The 2019 Innovations in Transportation Roundtable invited three dozen shippers, carriers, and third parties to discuss and debate the relevance of the traditional manner in which truckload freight transportation is procured and managed as well as opportunities and challenges associated with the availability of new data.
This section describes some background on the current state of the TL market and the dominant design of transportation procurement and management.
The truckload (TL) market from fall of 2017 through most of 2018 was a roller coaster as capacity tightened and rates surged. Asked to describe their experience in one word, roundtable participants called 2018 “challenging,” and “volatile,” followed closely by “chaotic,” “expensive,” and “dynamic.”
Adding to the tightness was the phase-in of ELD (electronic logging device) mandates intended to help enforce truck driver HOS (Hours-Of-Service) regulations. This mandate effectively removed capacity from the market by reducing truck drivers’ flexibility — a euphemism for ability to cheat — on when and how much they drove each day. While shippers called it the worst of times, most carriers viewed it as the best of times.

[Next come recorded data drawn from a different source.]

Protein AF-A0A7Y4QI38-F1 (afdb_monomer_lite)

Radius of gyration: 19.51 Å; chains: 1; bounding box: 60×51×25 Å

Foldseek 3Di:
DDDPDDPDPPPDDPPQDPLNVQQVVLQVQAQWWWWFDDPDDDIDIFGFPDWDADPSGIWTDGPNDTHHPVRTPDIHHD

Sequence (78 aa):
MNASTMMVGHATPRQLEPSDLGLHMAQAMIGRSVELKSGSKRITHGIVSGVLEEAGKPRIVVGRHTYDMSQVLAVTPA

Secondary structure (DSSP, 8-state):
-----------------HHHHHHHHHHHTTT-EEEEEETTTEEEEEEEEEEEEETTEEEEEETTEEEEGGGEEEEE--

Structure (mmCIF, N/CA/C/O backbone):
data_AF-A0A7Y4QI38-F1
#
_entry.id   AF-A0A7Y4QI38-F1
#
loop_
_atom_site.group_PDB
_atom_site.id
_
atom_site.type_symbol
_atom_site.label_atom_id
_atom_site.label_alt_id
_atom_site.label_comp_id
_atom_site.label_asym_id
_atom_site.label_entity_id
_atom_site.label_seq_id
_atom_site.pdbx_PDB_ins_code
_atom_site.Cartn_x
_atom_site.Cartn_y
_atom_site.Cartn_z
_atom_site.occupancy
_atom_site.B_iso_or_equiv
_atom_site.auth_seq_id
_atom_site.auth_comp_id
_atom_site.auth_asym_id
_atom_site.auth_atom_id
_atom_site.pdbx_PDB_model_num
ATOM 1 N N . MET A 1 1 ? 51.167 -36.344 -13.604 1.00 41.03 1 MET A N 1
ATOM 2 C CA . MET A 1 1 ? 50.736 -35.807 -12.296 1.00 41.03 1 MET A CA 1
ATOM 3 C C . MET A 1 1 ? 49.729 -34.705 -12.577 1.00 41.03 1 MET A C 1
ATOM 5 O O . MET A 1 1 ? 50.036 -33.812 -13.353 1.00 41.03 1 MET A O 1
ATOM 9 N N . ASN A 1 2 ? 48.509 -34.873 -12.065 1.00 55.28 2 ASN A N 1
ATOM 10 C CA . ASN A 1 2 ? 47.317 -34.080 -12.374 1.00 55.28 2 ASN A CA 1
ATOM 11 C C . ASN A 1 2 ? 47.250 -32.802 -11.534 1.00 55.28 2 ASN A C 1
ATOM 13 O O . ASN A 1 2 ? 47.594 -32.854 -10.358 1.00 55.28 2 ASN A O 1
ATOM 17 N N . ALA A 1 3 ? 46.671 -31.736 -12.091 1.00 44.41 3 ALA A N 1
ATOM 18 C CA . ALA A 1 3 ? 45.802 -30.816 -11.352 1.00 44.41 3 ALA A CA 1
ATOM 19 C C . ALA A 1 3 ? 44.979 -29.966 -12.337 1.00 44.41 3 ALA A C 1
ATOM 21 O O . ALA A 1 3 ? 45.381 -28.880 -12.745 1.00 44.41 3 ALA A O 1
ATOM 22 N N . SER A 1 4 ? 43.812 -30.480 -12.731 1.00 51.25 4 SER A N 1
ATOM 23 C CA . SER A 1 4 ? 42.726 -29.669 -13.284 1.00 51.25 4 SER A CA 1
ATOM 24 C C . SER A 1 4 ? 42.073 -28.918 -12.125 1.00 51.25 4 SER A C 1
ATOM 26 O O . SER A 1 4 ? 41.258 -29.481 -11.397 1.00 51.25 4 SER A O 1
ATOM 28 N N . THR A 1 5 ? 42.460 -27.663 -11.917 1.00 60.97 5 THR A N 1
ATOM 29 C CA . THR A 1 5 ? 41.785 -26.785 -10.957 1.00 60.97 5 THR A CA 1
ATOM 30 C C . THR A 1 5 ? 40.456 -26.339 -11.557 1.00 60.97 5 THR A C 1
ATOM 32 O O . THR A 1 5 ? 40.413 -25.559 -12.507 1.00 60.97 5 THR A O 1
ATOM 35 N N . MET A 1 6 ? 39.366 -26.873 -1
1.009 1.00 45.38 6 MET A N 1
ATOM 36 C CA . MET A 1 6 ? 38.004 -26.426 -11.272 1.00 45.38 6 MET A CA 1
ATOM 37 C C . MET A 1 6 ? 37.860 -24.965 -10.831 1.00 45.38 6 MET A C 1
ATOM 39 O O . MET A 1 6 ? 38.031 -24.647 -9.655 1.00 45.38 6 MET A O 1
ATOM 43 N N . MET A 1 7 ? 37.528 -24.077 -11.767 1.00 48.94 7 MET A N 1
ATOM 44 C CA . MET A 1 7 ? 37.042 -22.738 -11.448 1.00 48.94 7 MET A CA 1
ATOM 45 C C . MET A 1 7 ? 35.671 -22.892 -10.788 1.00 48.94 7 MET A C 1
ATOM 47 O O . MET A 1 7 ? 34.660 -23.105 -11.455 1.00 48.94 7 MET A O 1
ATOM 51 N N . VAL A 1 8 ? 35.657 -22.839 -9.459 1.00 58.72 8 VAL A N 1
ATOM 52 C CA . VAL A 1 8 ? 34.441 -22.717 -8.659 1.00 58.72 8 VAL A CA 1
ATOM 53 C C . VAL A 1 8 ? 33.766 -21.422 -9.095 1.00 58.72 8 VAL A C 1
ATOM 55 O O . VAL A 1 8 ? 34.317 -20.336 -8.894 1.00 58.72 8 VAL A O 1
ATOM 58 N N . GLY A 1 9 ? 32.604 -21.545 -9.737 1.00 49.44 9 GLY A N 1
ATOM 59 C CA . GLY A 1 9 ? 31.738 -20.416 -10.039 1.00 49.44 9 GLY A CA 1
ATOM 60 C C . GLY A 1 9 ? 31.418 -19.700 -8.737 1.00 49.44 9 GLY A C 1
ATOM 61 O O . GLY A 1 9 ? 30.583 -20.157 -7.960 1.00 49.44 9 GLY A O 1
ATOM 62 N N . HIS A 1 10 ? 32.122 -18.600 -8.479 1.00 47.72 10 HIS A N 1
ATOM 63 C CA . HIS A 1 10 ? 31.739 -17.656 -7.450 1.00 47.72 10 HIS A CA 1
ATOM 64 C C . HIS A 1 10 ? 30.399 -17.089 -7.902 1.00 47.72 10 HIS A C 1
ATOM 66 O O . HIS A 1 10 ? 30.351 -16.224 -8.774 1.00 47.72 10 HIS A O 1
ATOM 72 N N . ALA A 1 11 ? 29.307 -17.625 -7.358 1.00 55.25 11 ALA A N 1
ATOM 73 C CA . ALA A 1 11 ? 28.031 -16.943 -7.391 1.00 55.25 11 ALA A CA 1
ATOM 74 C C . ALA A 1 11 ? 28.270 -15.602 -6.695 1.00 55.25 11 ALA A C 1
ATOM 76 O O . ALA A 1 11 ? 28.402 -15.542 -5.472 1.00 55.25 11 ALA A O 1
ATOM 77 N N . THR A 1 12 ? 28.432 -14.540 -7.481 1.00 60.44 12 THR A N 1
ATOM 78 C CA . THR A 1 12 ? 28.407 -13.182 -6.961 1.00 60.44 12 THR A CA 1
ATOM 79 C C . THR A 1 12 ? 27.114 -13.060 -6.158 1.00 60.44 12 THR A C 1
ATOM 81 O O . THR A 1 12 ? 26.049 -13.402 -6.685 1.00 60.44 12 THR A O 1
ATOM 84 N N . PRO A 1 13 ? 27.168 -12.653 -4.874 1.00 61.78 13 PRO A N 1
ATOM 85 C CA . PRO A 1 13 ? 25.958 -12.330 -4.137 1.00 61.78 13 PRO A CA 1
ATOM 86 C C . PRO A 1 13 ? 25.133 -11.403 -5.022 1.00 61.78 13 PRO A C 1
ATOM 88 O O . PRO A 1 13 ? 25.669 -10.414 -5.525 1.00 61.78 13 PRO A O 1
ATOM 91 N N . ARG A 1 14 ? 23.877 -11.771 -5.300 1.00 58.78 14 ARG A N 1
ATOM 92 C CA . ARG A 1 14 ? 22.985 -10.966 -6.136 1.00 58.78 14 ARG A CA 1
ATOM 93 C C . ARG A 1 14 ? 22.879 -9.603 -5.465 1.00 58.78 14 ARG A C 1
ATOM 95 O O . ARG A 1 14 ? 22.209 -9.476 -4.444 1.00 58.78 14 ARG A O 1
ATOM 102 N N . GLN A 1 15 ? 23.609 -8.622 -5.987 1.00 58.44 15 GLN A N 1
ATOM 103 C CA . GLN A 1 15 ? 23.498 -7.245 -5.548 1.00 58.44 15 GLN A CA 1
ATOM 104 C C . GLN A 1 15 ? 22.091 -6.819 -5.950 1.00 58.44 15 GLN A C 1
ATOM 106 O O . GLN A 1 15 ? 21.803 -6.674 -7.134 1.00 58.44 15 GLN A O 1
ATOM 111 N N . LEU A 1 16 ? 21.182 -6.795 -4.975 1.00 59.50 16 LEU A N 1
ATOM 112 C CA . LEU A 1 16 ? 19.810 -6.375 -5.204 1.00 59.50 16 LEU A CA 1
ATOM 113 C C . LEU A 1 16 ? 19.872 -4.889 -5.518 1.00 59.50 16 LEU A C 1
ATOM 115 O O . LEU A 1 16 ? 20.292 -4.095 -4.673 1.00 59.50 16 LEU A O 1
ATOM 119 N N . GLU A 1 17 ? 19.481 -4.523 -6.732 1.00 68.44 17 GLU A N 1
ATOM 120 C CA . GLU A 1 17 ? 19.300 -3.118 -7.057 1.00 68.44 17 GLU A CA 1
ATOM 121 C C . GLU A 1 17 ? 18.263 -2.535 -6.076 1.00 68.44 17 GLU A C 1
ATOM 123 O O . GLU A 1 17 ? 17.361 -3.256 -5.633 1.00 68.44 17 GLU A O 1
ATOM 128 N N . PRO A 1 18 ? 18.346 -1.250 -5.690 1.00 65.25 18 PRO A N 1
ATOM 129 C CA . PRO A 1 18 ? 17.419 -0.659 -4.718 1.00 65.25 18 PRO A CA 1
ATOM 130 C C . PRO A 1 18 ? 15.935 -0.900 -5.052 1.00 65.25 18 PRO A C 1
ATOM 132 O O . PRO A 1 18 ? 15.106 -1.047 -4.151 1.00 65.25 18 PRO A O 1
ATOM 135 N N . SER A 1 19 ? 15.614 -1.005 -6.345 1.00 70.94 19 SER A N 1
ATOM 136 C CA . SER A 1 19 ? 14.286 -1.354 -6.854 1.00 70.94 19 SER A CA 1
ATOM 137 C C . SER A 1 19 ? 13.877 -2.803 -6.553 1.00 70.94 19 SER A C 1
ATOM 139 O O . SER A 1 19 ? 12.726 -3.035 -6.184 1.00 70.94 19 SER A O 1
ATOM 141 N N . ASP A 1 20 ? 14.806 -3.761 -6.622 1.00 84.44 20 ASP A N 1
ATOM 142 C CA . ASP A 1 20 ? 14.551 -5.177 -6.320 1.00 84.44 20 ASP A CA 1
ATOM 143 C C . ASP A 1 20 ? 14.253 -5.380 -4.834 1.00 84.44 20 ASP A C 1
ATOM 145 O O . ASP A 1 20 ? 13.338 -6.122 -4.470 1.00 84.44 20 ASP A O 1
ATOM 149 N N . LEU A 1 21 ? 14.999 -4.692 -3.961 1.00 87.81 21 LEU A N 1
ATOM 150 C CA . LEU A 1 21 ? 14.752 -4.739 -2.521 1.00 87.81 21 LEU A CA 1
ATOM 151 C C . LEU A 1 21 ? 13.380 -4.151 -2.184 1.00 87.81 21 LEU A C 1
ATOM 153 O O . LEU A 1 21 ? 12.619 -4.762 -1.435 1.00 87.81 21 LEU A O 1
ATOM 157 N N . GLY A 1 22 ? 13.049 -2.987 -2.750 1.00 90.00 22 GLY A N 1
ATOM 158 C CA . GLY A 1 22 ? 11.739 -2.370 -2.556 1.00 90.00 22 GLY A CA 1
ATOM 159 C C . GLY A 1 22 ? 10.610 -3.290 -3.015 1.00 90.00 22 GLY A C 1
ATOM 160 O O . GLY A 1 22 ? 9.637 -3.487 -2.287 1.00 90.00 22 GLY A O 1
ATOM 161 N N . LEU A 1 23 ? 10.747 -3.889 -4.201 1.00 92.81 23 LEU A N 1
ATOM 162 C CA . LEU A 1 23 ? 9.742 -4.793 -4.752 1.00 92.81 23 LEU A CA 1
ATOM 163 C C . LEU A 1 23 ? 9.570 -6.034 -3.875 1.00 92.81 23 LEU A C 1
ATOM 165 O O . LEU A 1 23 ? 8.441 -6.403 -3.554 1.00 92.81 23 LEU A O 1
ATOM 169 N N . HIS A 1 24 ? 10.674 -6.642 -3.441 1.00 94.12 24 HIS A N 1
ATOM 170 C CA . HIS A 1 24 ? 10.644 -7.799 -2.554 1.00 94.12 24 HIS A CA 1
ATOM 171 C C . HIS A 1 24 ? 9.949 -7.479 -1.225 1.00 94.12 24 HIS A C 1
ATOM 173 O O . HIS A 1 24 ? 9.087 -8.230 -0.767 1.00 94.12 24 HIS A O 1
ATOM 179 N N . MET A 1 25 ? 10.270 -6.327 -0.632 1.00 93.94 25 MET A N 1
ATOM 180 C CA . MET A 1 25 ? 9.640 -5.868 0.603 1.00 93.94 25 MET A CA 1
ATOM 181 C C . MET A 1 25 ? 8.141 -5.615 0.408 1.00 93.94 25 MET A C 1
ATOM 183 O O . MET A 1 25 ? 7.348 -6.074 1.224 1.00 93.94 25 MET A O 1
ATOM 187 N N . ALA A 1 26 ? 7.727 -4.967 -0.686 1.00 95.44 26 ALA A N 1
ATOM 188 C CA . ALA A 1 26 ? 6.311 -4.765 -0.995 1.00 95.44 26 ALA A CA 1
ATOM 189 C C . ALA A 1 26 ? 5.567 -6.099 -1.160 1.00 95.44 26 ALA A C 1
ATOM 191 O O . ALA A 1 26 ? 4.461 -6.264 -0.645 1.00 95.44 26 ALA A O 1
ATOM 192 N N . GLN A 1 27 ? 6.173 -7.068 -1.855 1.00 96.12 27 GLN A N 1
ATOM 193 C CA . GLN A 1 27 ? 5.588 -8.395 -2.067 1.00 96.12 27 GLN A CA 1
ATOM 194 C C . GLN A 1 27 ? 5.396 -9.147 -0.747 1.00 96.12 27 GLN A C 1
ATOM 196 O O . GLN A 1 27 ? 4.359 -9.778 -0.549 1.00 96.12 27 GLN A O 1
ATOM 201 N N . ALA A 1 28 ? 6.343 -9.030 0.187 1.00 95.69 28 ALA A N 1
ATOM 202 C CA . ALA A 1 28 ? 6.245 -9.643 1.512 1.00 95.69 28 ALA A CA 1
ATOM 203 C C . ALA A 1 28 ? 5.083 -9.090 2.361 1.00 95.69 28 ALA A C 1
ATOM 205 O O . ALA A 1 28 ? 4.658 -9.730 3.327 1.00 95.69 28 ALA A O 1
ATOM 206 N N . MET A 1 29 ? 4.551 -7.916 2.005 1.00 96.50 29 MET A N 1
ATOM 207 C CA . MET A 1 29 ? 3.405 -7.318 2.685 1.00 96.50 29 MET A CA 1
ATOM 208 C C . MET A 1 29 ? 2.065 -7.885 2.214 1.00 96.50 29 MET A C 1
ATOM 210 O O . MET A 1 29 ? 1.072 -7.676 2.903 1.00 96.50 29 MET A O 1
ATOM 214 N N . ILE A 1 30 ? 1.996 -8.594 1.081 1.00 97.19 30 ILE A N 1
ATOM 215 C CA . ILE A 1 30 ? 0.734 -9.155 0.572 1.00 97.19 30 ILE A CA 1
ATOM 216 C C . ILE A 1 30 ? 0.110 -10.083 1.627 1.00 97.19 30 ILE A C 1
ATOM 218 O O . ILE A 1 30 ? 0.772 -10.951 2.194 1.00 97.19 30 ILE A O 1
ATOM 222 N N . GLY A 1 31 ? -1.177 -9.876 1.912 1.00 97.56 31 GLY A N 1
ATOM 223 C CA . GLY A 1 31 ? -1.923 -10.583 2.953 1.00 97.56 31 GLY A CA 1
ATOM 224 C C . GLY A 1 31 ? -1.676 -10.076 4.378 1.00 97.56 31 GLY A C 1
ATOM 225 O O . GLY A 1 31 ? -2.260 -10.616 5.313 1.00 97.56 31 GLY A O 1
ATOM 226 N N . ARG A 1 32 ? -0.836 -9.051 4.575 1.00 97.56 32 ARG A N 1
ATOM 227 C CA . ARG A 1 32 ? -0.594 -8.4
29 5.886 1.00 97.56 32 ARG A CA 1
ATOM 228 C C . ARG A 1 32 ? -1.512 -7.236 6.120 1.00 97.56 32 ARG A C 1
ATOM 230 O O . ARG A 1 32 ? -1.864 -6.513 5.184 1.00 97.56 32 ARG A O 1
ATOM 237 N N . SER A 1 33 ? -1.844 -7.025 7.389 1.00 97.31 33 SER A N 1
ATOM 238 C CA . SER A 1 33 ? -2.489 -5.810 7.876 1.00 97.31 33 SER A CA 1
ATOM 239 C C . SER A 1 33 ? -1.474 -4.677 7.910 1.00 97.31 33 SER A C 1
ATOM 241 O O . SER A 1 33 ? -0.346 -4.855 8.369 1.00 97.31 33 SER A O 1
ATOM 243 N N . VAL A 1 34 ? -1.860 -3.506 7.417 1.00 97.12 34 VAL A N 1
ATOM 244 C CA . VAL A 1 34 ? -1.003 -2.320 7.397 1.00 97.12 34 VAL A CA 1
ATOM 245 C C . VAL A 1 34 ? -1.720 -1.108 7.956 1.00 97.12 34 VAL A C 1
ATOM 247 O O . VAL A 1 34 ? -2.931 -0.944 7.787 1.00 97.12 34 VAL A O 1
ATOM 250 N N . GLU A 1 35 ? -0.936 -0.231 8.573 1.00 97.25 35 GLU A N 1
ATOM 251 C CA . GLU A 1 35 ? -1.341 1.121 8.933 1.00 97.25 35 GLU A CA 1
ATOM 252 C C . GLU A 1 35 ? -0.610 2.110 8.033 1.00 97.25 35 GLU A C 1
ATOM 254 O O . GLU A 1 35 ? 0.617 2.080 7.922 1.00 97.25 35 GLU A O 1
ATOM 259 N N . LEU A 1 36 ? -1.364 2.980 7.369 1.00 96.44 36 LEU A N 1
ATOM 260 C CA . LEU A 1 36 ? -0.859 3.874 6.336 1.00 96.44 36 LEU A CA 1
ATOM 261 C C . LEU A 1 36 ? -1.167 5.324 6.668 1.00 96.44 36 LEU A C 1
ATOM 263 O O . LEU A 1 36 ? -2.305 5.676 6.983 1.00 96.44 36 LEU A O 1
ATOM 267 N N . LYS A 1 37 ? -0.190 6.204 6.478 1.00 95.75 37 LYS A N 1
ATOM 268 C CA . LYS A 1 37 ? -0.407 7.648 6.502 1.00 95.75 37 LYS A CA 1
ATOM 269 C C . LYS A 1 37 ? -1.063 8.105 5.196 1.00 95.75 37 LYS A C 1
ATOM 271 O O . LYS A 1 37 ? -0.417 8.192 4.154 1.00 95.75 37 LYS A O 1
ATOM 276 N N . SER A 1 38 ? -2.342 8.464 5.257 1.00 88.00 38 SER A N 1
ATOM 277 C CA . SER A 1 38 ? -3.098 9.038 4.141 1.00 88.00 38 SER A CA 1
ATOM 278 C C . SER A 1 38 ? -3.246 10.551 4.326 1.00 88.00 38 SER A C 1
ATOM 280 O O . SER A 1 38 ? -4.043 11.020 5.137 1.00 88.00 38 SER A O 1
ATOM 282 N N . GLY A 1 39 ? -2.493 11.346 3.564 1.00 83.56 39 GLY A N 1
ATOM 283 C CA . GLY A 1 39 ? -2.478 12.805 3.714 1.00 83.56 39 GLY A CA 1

While many pundits made claims that the challenging truckload market of 2018 was a fluke, calmer heads recognized it as just a repeat of a boomand- bust cycle that ripples through the truckload market every three to four years. In fact, by the end of 2018 and into the early part of 2019, it appeared that the market was already turning. Spot rates had subsided and shippers were finding it easier to get the capacity they needed.
One participant presented a graph of spot rates and contract rates over the last decade that revealed this depressingly consistent boom and bust oscillation. During times of tight capacity, spot rates surge and acceptance rates plummet. This is exacerbated by storms, holidays, and other disruptions. Some carriers (or their CFOs) are enticed to refuse loads that have older low contract rates in favor of loads that pay higher rates. In a desperate attempt to lock-in capacity, shippers offer higher contract rates, so these rates start climbing, too.